[Task details]: First find the line with "ATOM 14 C CA" in the entries below, then set down exactly every line through the line with "ATOM 52 O O", that line included.

[Records from a data collection]:
== Segment start ==

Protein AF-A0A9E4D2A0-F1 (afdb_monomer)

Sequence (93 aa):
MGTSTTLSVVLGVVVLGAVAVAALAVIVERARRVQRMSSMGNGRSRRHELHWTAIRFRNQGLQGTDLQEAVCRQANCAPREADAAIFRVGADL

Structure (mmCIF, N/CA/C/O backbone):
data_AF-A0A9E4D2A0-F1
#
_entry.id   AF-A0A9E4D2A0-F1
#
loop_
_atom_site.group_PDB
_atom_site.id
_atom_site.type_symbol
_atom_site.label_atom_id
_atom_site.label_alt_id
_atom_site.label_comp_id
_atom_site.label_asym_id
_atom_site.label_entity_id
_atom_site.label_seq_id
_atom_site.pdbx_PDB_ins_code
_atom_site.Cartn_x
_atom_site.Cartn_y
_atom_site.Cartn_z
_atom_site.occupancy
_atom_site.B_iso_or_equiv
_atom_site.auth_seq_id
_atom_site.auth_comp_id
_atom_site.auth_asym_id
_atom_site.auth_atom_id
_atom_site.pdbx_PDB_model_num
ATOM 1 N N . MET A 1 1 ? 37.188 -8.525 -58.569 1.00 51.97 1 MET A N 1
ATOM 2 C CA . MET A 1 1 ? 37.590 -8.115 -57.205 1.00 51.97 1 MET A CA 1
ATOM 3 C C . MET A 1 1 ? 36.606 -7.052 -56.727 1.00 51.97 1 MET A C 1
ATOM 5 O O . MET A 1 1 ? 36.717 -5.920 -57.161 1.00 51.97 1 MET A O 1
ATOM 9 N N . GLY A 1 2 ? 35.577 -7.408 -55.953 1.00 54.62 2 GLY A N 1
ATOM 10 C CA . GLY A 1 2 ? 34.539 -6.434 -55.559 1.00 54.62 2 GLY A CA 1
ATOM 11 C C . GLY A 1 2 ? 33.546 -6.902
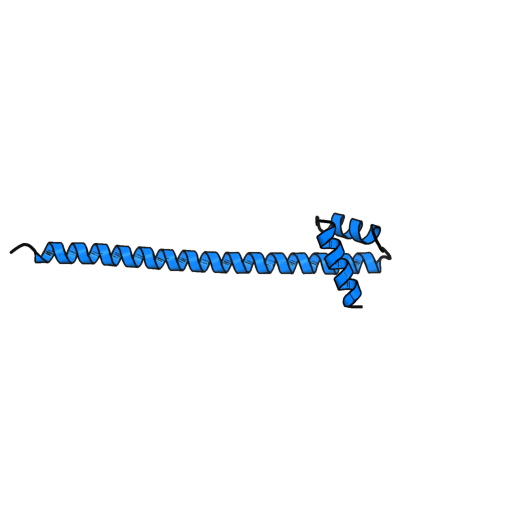 -54.491 1.00 54.62 2 GLY A C 1
ATOM 12 O O . GLY A 1 2 ? 32.613 -6.181 -54.177 1.00 54.62 2 GLY A O 1
ATOM 13 N N . THR A 1 3 ? 33.7
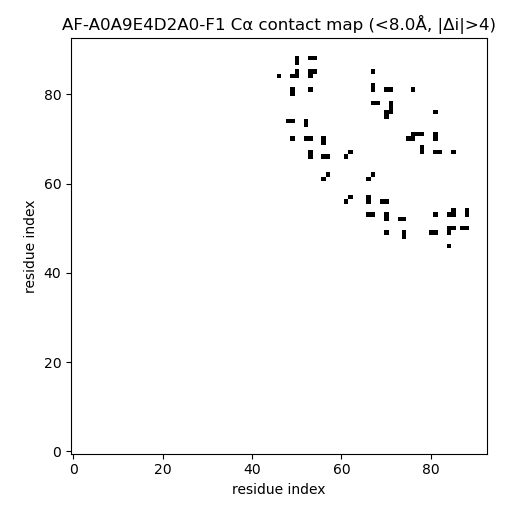27 -8.100 -53.929 1.00 58.94 3 THR A N 1
ATOM 14 C CA . THR A 1 3 ? 32.786 -8.723 -52.981 1.00 58.94 3 THR A CA 1
ATOM 15 C C . THR A 1 3 ? 33.219 -8.607 -51.515 1.00 58.94 3 THR A C 1
ATOM 17 O O . THR A 1 3 ? 32.410 -8.811 -50.615 1.00 58.94 3 THR A O 1
ATOM 20 N N . SER A 1 4 ? 34.487 -8.272 -51.248 1.00 59.53 4 SER A N 1
ATOM 21 C CA . SER A 1 4 ? 35.041 -8.265 -49.886 1.00 59.53 4 SER A CA 1
ATOM 22 C C . SER A 1 4 ? 34.643 -7.033 -49.070 1.00 59.53 4 SER A C 1
ATOM 24 O O . SER A 1 4 ? 34.524 -7.125 -47.854 1.00 59.53 4 SER A O 1
ATOM 26 N N . THR A 1 5 ? 34.441 -5.880 -49.707 1.00 60.78 5 THR A N 1
ATOM 27 C CA . THR A 1 5 ? 34.068 -4.635 -49.015 1.00 60.78 5 THR A CA 1
ATOM 28 C C . THR A 1 5 ? 32.585 -4.613 -48.658 1.00 60.78 5 THR A C 1
ATOM 30 O O . THR A 1 5 ? 32.224 -4.184 -47.566 1.00 60.78 5 THR A O 1
ATOM 33 N N . THR A 1 6 ? 31.723 -5.146 -49.526 1.00 65.75 6 THR A N 1
ATOM 34 C CA . THR A 1 6 ? 30.275 -5.230 -49.291 1.00 65.75 6 THR A CA 1
ATOM 35 C C . THR A 1 6 ? 29.932 -6.162 -48.131 1.00 65.75 6 THR A C 1
ATOM 37 O O . THR A 1 6 ? 29.096 -5.817 -47.302 1.00 65.75 6 THR A O 1
ATOM 40 N N . LEU A 1 7 ? 30.614 -7.307 -48.016 1.00 65.06 7 LEU A N 1
ATOM 41 C CA . LEU A 1 7 ? 30.418 -8.256 -46.913 1.00 65.06 7 LEU A CA 1
ATOM 42 C C . LEU A 1 7 ? 30.781 -7.651 -45.550 1.00 65.06 7 LEU A C 1
ATOM 44 O O . LEU A 1 7 ? 30.006 -7.784 -44.607 1.00 65.06 7 LEU A O 1
ATOM 48 N N . SER A 1 8 ? 31.902 -6.931 -45.456 1.00 69.56 8 SER A N 1
ATOM 49 C CA . SER A 1 8 ? 32.337 -6.285 -44.210 1.00 69.56 8 SER A CA 1
ATOM 50 C C . SER A 1 8 ? 31.389 -5.174 -43.753 1.00 69.56 8 SER A C 1
ATOM 52 O O . SER A 1 8 ? 31.126 -5.042 -42.559 1.00 69.56 8 SER A O 1
ATOM 54 N N . VAL A 1 9 ? 30.835 -4.398 -44.691 1.00 73.94 9 VAL A N 1
ATOM 55 C CA . VAL A 1 9 ? 29.862 -3.339 -44.377 1.00 73.94 9 VAL A CA 1
ATOM 56 C C . VAL A 1 9 ? 28.546 -3.941 -43.887 1.00 73.94 9 VAL A C 1
ATOM 58 O O . VAL A 1 9 ? 28.017 -3.499 -42.869 1.00 73.94 9 VAL A O 1
ATOM 61 N N . VAL A 1 10 ? 28.045 -4.988 -44.550 1.00 75.38 10 VAL A N 1
ATOM 62 C CA . VAL A 1 10 ? 26.819 -5.682 -44.124 1.00 75.38 10 VAL A CA 1
ATOM 63 C C . VAL A 1 10 ? 27.002 -6.299 -42.736 1.00 75.38 10 VAL A C 1
ATOM 65 O O . VAL A 1 10 ? 26.140 -6.120 -41.877 1.00 75.38 10 VAL A O 1
ATOM 68 N N . LEU A 1 11 ? 28.142 -6.947 -42.472 1.00 78.25 11 LEU A N 1
ATOM 69 C CA . LEU A 1 11 ? 28.438 -7.499 -41.149 1.00 78.25 11 LEU A CA 1
ATOM 70 C C . LEU A 1 11 ? 28.493 -6.402 -40.076 1.00 78.25 11 LEU A C 1
ATOM 72 O O . LEU A 1 11 ? 27.923 -6.569 -39.002 1.00 78.25 11 LEU A O 1
ATOM 76 N N . GLY A 1 12 ? 29.126 -5.265 -40.376 1.00 73.94 12 GLY A N 1
ATOM 77 C CA . GLY A 1 12 ? 29.207 -4.124 -39.462 1.00 73.94 12 GLY A CA 1
ATOM 78 C C . GLY A 1 12 ? 27.834 -3.558 -39.095 1.00 73.94 12 GLY A C 1
ATOM 79 O O . GLY A 1 12 ? 27.565 -3.315 -37.920 1.00 73.94 12 GLY A O 1
ATOM 80 N N . VAL A 1 13 ? 26.935 -3.416 -40.074 1.00 78.12 13 VAL A N 1
ATOM 81 C CA . VAL A 1 13 ? 25.559 -2.941 -39.844 1.00 78.12 13 VAL A CA 1
ATOM 82 C C . VAL A 1 13 ? 24.752 -3.942 -39.014 1.00 78.12 13 VAL A C 1
ATOM 84 O O . VAL A 1 13 ? 24.040 -3.538 -38.097 1.00 78.12 13 VAL A O 1
ATOM 87 N N . VAL A 1 14 ? 24.890 -5.245 -39.278 1.00 79.38 14 VAL A N 1
ATOM 88 C CA . VAL A 1 14 ? 24.199 -6.295 -38.510 1.00 79.38 14 VAL A CA 1
ATOM 89 C C . VAL A 1 14 ? 24.691 -6.338 -37.064 1.00 79.38 14 VAL A C 1
ATOM 91 O O . VAL A 1 14 ? 23.877 -6.414 -36.145 1.00 79.38 14 VAL A O 1
ATOM 94 N N . VAL A 1 15 ? 26.004 -6.231 -36.840 1.00 81.38 15 VAL A N 1
ATOM 95 C CA . VAL A 1 15 ? 26.585 -6.198 -35.490 1.00 81.38 15 VAL A CA 1
ATOM 96 C C . VAL A 1 15 ? 26.142 -4.942 -34.740 1.00 81.38 15 VAL A C 1
ATOM 98 O O . VAL A 1 15 ? 25.692 -5.048 -33.601 1.00 81.38 15 VAL A O 1
ATOM 101 N N . LEU A 1 16 ? 26.182 -3.766 -35.373 1.00 78.31 16 LEU A N 1
ATOM 102 C CA . LEU A 1 16 ? 25.690 -2.522 -34.768 1.00 78.31 16 LEU A CA 1
ATOM 103 C C . LEU A 1 16 ? 24.196 -2.602 -34.430 1.00 78.31 16 LEU A C 1
ATOM 105 O O . LEU A 1 16 ? 23.791 -2.198 -33.339 1.00 78.31 16 LEU A O 1
ATOM 109 N N . GLY A 1 17 ? 23.388 -3.179 -35.322 1.00 76.81 17 GLY A N 1
ATOM 110 C CA . GLY A 1 17 ? 21.968 -3.425 -35.081 1.00 76.81 17 GLY A CA 1
ATOM 111 C C . GLY A 1 17 ? 21.733 -4.363 -33.895 1.00 76.81 17 GLY A C 1
ATOM 112 O O . GLY A 1 17 ? 20.936 -4.052 -33.012 1.00 76.81 17 GLY A O 1
ATOM 113 N N . ALA A 1 18 ? 22.470 -5.473 -33.818 1.00 78.75 18 ALA A N 1
ATOM 114 C CA . ALA A 1 18 ? 22.365 -6.430 -32.718 1.00 78.75 18 ALA A CA 1
ATOM 115 C C . ALA A 1 18 ? 22.765 -5.810 -31.368 1.00 78.75 18 ALA A C 1
ATOM 117 O O . ALA A 1 18 ? 22.082 -6.019 -30.364 1.00 78.75 18 ALA A O 1
ATOM 118 N N . VAL A 1 19 ? 23.827 -4.999 -31.345 1.00 82.06 19 VAL A N 1
ATOM 119 C CA . VAL A 1 19 ? 24.271 -4.284 -30.139 1.00 82.06 19 VAL A CA 1
ATOM 120 C C . VAL A 1 19 ? 23.227 -3.259 -29.691 1.00 82.06 19 VAL A C 1
ATOM 122 O O . VAL A 1 19 ? 22.926 -3.180 -28.500 1.00 82.06 19 VAL A O 1
ATOM 125 N N . ALA A 1 20 ? 22.619 -2.518 -30.622 1.00 79.44 20 ALA A N 1
ATOM 126 C CA . ALA A 1 20 ? 21.560 -1.562 -30.305 1.00 79.44 20 ALA A CA 1
ATOM 127 C C . ALA A 1 20 ? 20.317 -2.250 -29.713 1.00 79.44 20 ALA A C 1
ATOM 129 O O . ALA A 1 20 ? 19.776 -1.790 -28.705 1.00 79.44 20 ALA A O 1
ATOM 130 N N . VAL A 1 21 ? 19.902 -3.385 -30.286 1.00 82.62 21 VAL A N 1
ATOM 131 C CA . VAL A 1 21 ? 18.772 -4.181 -29.778 1.00 82.62 21 VAL A CA 1
ATOM 132 C C . VAL A 1 21 ? 19.081 -4.756 -28.393 1.00 82.62 21 VAL A C 1
ATOM 134 O O . VAL A 1 21 ? 18.240 -4.677 -27.496 1.00 82.62 21 VAL A O 1
ATOM 137 N N . ALA A 1 22 ? 20.295 -5.271 -28.181 1.00 80.69 22 ALA A N 1
ATOM 138 C CA . ALA A 1 22 ? 20.726 -5.779 -26.881 1.00 80.69 22 ALA A CA 1
ATOM 139 C C . ALA A 1 22 ? 20.749 -4.671 -25.814 1.00 80.69 22 ALA A C 1
ATOM 141 O O . ALA A 1 22 ? 20.251 -4.868 -24.705 1.00 80.69 22 ALA A O 1
ATOM 142 N N . ALA A 1 23 ? 21.258 -3.483 -26.151 1.00 84.06 23 ALA A N 1
ATOM 143 C CA . ALA A 1 23 ? 21.264 -2.335 -25.249 1.00 84.06 23 ALA A CA 1
ATOM 144 C C . ALA A 1 23 ? 19.837 -1.902 -24.866 1.00 84.06 23 ALA A C 1
ATOM 146 O O . ALA A 1 23 ? 19.550 -1.697 -23.683 1.00 84.06 23 ALA A O 1
ATOM 147 N N . LEU A 1 24 ? 18.920 -1.840 -25.837 1.00 82.56 24 LEU A N 1
ATOM 148 C CA . LEU A 1 24 ? 17.506 -1.545 -25.590 1.00 82.56 24 LEU A CA 1
ATOM 149 C C . LEU A 1 24 ? 16.853 -2.580 -24.668 1.00 82.56 24 LEU A C 1
ATOM 151 O O . LEU A 1 24 ? 16.150 -2.204 -23.729 1.00 82.56 24 LEU A O 1
ATOM 155 N N . ALA A 1 25 ? 17.119 -3.870 -24.885 1.00 81.06 25 ALA A N 1
ATOM 156 C CA . ALA A 1 25 ? 16.589 -4.939 -24.045 1.00 81.06 25 ALA A CA 1
ATOM 157 C C . ALA A 1 25 ? 17.038 -4.791 -22.580 1.00 81.06 25 ALA A C 1
ATOM 159 O O . ALA A 1 25 ? 16.213 -4.894 -21.671 1.00 81.06 25 ALA A O 1
ATOM 160 N N . VAL A 1 26 ? 18.311 -4.456 -22.336 1.00 81.44 26 VAL A N 1
ATOM 161 C CA . VAL A 1 26 ? 18.825 -4.217 -20.975 1.00 81.44 26 VAL A CA 1
ATOM 162 C C . VAL A 1 26 ? 18.151 -3.007 -20.319 1.00 81.44 26 VAL A C 1
ATOM 164 O O . VAL A 1 26 ? 17.812 -3.063 -19.134 1.00 81.44 26 VAL A O 1
ATOM 167 N N . ILE A 1 27 ? 17.927 -1.921 -21.065 1.00 79.38 27 ILE A N 1
ATOM 168 C CA . ILE A 1 27 ? 17.248 -0.721 -20.550 1.00 79.38 27 ILE A CA 1
ATOM 169 C C . ILE A 1 27 ? 15.803 -1.050 -20.151 1.00 79.38 27 ILE A C 1
ATOM 171 O O . ILE A 1 27 ? 15.373 -0.689 -19.053 1.00 79.38 27 ILE A O 1
ATOM 175 N N . VAL A 1 28 ? 15.073 -1.788 -20.992 1.00 81.06 28 VAL A N 1
ATOM 176 C CA . VAL A 1 28 ? 13.693 -2.217 -20.709 1.00 81.06 28 VAL A CA 1
ATOM 177 C C . VAL A 1 28 ? 13.636 -3.140 -19.488 1.00 81.06 28 VAL A C 1
ATOM 179 O O . VAL A 1 28 ? 12.773 -2.968 -18.626 1.00 81.06 28 VAL A O 1
ATOM 182 N N . GLU A 1 29 ? 14.570 -4.083 -19.363 1.00 81.31 29 GLU A N 1
ATOM 183 C CA . GLU A 1 29 ? 14.657 -4.994 -18.215 1.00 81.31 29 GLU A CA 1
ATOM 184 C C . GLU A 1 29 ? 14.891 -4.220 -16.904 1.00 81.31 29 GLU A C 1
ATOM 186 O O . GLU A 1 29 ? 14.229 -4.462 -15.888 1.00 81.31 29 GLU A O 1
ATOM 191 N N . ARG A 1 30 ? 15.793 -3.227 -16.929 1.00 76.56 30 ARG A N 1
ATOM 192 C CA . ARG A 1 30 ? 16.050 -2.346 -15.781 1.00 76.56 30 ARG A CA 1
ATOM 193 C C . ARG A 1 30 ? 14.833 -1.492 -15.437 1.00 76.56 30 ARG A C 1
ATOM 195 O O . ARG A 1 30 ? 14.474 -1.422 -14.262 1.00 76.56 30 ARG A O 1
ATOM 202 N N . ALA A 1 31 ? 14.158 -0.913 -16.428 1.00 72.31 31 ALA A N 1
ATOM 203 C CA . ALA A 1 31 ? 12.938 -0.135 -16.214 
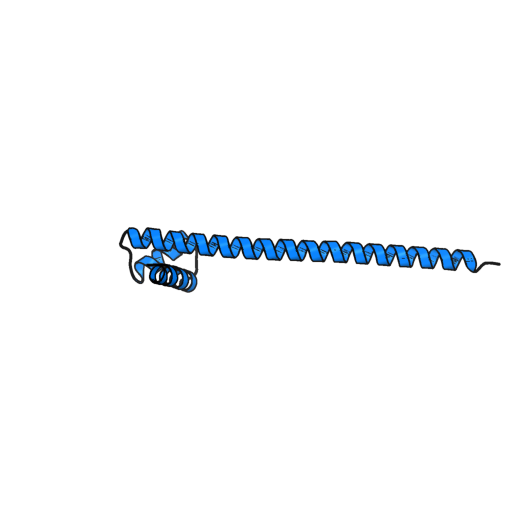1.00 72.31 31 ALA A CA 1
ATOM 204 C C . ALA A 1 31 ? 11.825 -0.986 -15.579 1.00 72.31 31 ALA A C 1
ATOM 206 O O . ALA A 1 31 ? 11.208 -0.569 -14.598 1.00 72.31 31 ALA A O 1
ATOM 207 N N . ARG A 1 32 ? 11.631 -2.225 -16.053 1.00 74.88 32 ARG A N 1
ATOM 208 C CA . ARG A 1 32 ? 10.680 -3.181 -15.461 1.00 74.88 32 ARG A CA 1
ATOM 209 C C . ARG A 1 32 ? 11.031 -3.522 -14.014 1.00 74.88 32 ARG A C 1
ATOM 211 O O . ARG A 1 32 ? 10.134 -3.592 -13.173 1.00 74.88 32 ARG A O 1
ATOM 218 N N . ARG A 1 33 ? 12.315 -3.714 -13.689 1.00 70.00 33 ARG A N 1
ATOM 219 C CA . ARG A 1 33 ? 12.756 -3.941 -12.300 1.00 70.00 33 ARG A CA 1
ATOM 220 C C . ARG A 1 33 ? 12.463 -2.739 -11.405 1.00 70.00 33 ARG A C 1
ATOM 222 O O . ARG A 1 33 ? 11.942 -2.928 -10.310 1.00 70.00 33 ARG A O 1
ATOM 229 N N . VAL A 1 34 ? 12.735 -1.522 -11.872 1.00 69.31 34 VAL A N 1
ATOM 230 C CA . VAL A 1 34 ? 12.453 -0.285 -11.120 1.00 69.31 34 VAL A CA 1
ATOM 231 C C . VAL A 1 34 ? 10.948 -0.091 -10.907 1.00 69.31 34 VAL A C 1
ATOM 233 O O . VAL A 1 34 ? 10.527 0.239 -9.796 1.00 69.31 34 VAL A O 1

== Segment end ==

[Output of the exercise]:
ATOM 14 C CA . THR A 1 3 ? 32.786 -8.723 -52.981 1.00 58.94 3 THR A CA 1
ATOM 15 C C . THR A 1 3 ? 33.219 -8.607 -51.515 1.00 58.94 3 THR A C 1
ATOM 17 O O . THR A 1 3 ? 32.410 -8.811 -50.615 1.00 58.94 3 THR A O 1
ATOM 20 N N . SER A 1 4 ? 34.487 -8.272 -51.248 1.00 59.53 4 SER A N 1
ATOM 21 C CA . SER A 1 4 ? 35.041 -8.265 -49.886 1.00 59.53 4 SER A CA 1
ATOM 22 C C . SER A 1 4 ? 34.643 -7.033 -49.070 1.00 59.53 4 SER A C 1
ATOM 24 O O . SER A 1 4 ? 34.524 -7.125 -47.854 1.00 59.53 4 SER A O 1
ATOM 26 N N . THR A 1 5 ? 34.441 -5.880 -49.707 1.00 60.78 5 THR A N 1
ATOM 27 C CA . THR A 1 5 ? 34.068 -4.635 -49.015 1.00 60.78 5 THR A CA 1
ATOM 28 C C . THR A 1 5 ? 32.585 -4.613 -48.658 1.00 60.78 5 THR A C 1
ATOM 30 O O . THR A 1 5 ? 32.224 -4.184 -47.566 1.00 60.78 5 THR A O 1
ATOM 33 N N . THR A 1 6 ? 31.723 -5.146 -49.526 1.00 65.75 6 THR A N 1
ATOM 34 C CA . THR A 1 6 ? 30.275 -5.230 -49.291 1.00 65.75 6 THR A CA 1
ATOM 35 C C . THR A 1 6 ? 29.932 -6.162 -48.131 1.00 65.75 6 THR A C 1
ATOM 37 O O . THR A 1 6 ? 29.096 -5.817 -47.302 1.00 65.75 6 THR A O 1
ATOM 40 N N . LEU A 1 7 ? 30.614 -7.307 -48.016 1.00 65.06 7 LEU A N 1
ATOM 41 C CA . LEU A 1 7 ? 30.418 -8.256 -46.913 1.00 65.06 7 LEU A CA 1
ATOM 42 C C . LEU A 1 7 ? 30.781 -7.651 -45.550 1.00 65.06 7 LEU A C 1
ATOM 44 O O . LEU A 1 7 ? 30.006 -7.784 -44.607 1.00 65.06 7 LEU A O 1
ATOM 48 N N . SER A 1 8 ? 31.902 -6.931 -45.456 1.00 69.56 8 SER A N 1
ATOM 49 C CA . SER A 1 8 ? 32.337 -6.285 -44.210 1.00 69.56 8 SER A CA 1
ATOM 50 C C . SER A 1 8 ? 31.389 -5.174 -43.753 1.00 69.56 8 SER A C 1
ATOM 52 O O . SER A 1 8 ? 31.126 -5.042 -42.559 1.00 69.56 8 SER A O 1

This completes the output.